WHAT IS REQUIRED
Among the records that follow, how many lines contain the word "backbone"? Give the number and no other words.
──────────────────────────────
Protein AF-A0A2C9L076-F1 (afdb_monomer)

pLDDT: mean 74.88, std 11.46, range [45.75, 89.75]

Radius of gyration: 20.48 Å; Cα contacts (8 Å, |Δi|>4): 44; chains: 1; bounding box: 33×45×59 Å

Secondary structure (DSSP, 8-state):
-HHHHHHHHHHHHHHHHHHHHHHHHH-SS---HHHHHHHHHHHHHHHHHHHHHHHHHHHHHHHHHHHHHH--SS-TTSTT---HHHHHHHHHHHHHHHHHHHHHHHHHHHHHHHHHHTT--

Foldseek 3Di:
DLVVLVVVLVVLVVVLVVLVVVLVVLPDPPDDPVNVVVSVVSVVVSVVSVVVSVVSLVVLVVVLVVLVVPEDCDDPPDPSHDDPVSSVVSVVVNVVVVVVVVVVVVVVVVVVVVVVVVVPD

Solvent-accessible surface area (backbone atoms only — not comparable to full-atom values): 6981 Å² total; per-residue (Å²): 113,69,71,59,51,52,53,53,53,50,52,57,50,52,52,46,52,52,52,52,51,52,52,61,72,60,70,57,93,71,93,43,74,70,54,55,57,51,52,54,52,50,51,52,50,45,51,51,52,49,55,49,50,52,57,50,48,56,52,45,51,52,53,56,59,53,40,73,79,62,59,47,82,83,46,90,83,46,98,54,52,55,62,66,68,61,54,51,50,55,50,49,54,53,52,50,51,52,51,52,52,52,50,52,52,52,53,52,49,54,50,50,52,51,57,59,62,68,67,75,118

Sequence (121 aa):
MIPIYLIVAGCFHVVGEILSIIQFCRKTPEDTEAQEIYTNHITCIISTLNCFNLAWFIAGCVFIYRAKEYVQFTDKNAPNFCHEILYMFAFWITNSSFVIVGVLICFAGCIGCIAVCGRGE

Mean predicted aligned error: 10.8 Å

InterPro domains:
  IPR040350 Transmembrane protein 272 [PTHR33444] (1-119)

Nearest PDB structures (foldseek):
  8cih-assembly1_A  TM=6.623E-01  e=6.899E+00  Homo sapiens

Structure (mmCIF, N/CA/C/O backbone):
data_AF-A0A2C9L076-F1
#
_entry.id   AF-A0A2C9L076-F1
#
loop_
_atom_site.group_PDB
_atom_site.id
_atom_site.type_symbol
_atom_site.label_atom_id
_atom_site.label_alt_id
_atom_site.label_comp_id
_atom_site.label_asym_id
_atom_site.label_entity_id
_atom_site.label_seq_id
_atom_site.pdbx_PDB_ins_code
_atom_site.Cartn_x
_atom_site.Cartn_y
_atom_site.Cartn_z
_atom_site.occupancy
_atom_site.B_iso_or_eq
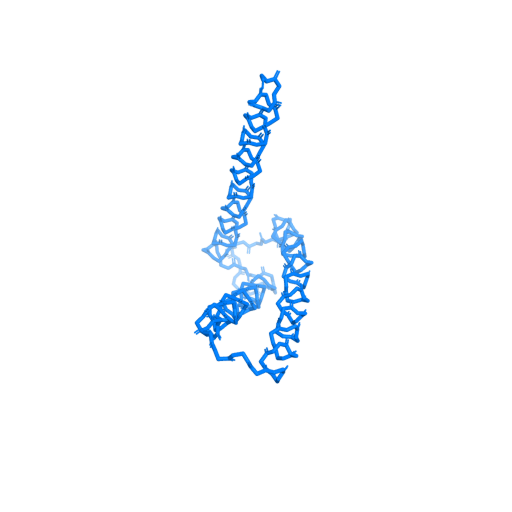uiv
_atom_site.auth_seq_id
_atom_site.auth_comp_id
_atom_site.auth_asym_id
_atom_site.auth_atom_id
_atom_site.pdbx_PDB_model_num
ATOM 1 N N . MET A 1 1 ? 10.854 -9.478 -11.962 1.00 63.59 1 MET A N 1
ATOM 2 C CA . MET A 1 1 ? 10.633 -8.852 -10.631 1.00 63.59 1 MET A CA 1
ATOM 3 C C . MET A 1 1 ? 9.172 -8.468 -10.376 1.00 63.59 1 MET A C 1
ATOM 5 O O . MET A 1 1 ? 8.662 -8.768 -9.308 1.00 63.59 1 MET A O 1
ATOM 9 N N . ILE A 1 2 ? 8.493 -7.831 -11.342 1.00 69.81 2 ILE A N 1
ATOM 10 C CA . ILE A 1 2 ? 7.122 -7.293 -11.201 1.00 69.81 2 ILE A CA 1
ATOM 11 C C . ILE A 1 2 ? 6.067 -8.320 -10.720 1.00 69.81 2 ILE A C 1
ATOM 13 O O . ILE A 1 2 ? 5.313 -7.977 -9.812 1.00 69.81 2 ILE A O 1
ATOM 17 N N . PRO A 1 3 ? 6.015 -9.577 -11.221 1.00 71.88 3 PRO A N 1
ATOM 18 C CA . PRO A 1 3 ? 5.027 -10.547 -10.735 1.00 71.88 3 PRO A CA 1
ATOM 19 C C . PRO A 1 3 ? 5.201 -10.878 -9.247 1.00 71.88 3 PRO A C 1
ATOM 21 O O . PRO A 1 3 ? 4.229 -10.947 -8.506 1.00 71.88 3 PRO A O 1
ATOM 24 N N . ILE A 1 4 ? 6.450 -11.035 -8.796 1.00 77.69 4 ILE A N 1
ATOM 25 C CA . ILE A 1 4 ? 6.779 -11.341 -7.396 1.00 77.69 4 ILE A CA 1
ATOM 26 C C . ILE A 1 4 ? 6.394 -10.162 -6.503 1.00 77.69 4 ILE A C 1
ATOM 28 O O . ILE A 1 4 ? 5.803 -10.360 -5.447 1.00 77.69 4 ILE A O 1
ATOM 32 N N . TYR A 1 5 ? 6.675 -8.937 -6.953 1.00 76.06 5 TYR A N 1
ATOM 33 C CA . TYR A 1 5 ? 6.286 -7.724 -6.241 1.00 76.06 5 TYR A CA 1
ATOM 34 C C . TYR A 1 5 ? 4.771 -7.666 -5.979 1.00 76.06 5 TYR A C 1
ATOM 36 O O . TYR A 1 5 ? 4.371 -7.434 -4.838 1.00 76.06 5 TYR A O 1
ATOM 44 N N . LEU A 1 6 ? 3.953 -7.941 -7.003 1.00 74.75 6 LEU A N 1
ATOM 45 C CA . LEU A 1 6 ? 2.489 -7.931 -6.905 1.00 74.75 6 LEU A CA 1
ATOM 46 C C . LEU A 1 6 ? 1.954 -9.017 -5.964 1.00 74.75 6 LEU A C 1
ATOM 48 O O . LEU A 1 6 ? 1.064 -8.740 -5.164 1.00 74.75 6 LEU A O 1
ATOM 52 N N . ILE A 1 7 ? 2.506 -10.233 -6.033 1.00 83.06 7 ILE A N 1
ATOM 53 C CA . ILE A 1 7 ? 2.086 -11.350 -5.173 1.00 83.06 7 ILE A CA 1
ATOM 54 C C . ILE A 1 7 ? 2.403 -11.039 -3.711 1.00 83.06 7 ILE A C 1
ATOM 56 O O . ILE A 1 7 ? 1.535 -11.157 -2.852 1.00 83.06 7 ILE A O 1
ATOM 60 N N . VAL A 1 8 ? 3.631 -10.595 -3.433 1.00 83.69 8 VAL A N 1
ATOM 61 C CA . VAL A 1 8 ? 4.071 -10.252 -2.078 1.00 83.69 8 VAL A CA 1
ATOM 62 C C . VAL A 1 8 ? 3.202 -9.126 -1.516 1.00 83.69 8 VAL A C 1
ATOM 64 O O . VAL A 1 8 ? 2.594 -9.301 -0.463 1.00 83.69 8 VAL A O 1
ATOM 67 N N . ALA A 1 9 ? 3.057 -8.016 -2.244 1.00 81.00 9 ALA A N 1
ATOM 68 C CA . ALA A 1 9 ? 2.244 -6.885 -1.798 1.00 81.00 9 ALA A CA 1
ATOM 69 C C . ALA A 1 9 ? 0.781 -7.288 -1.534 1.00 81.00 9 ALA A C 1
ATOM 71 O O . ALA A 1 9 ? 0.225 -6.949 -0.491 1.00 81.00 9 ALA A O 1
ATOM 72 N N . GLY A 1 10 ? 0.171 -8.062 -2.439 1.00 82.62 10 GLY A N 1
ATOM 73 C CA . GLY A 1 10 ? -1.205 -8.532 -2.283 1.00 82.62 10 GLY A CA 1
──────────────────────────────
EXERCISE ANSWER
2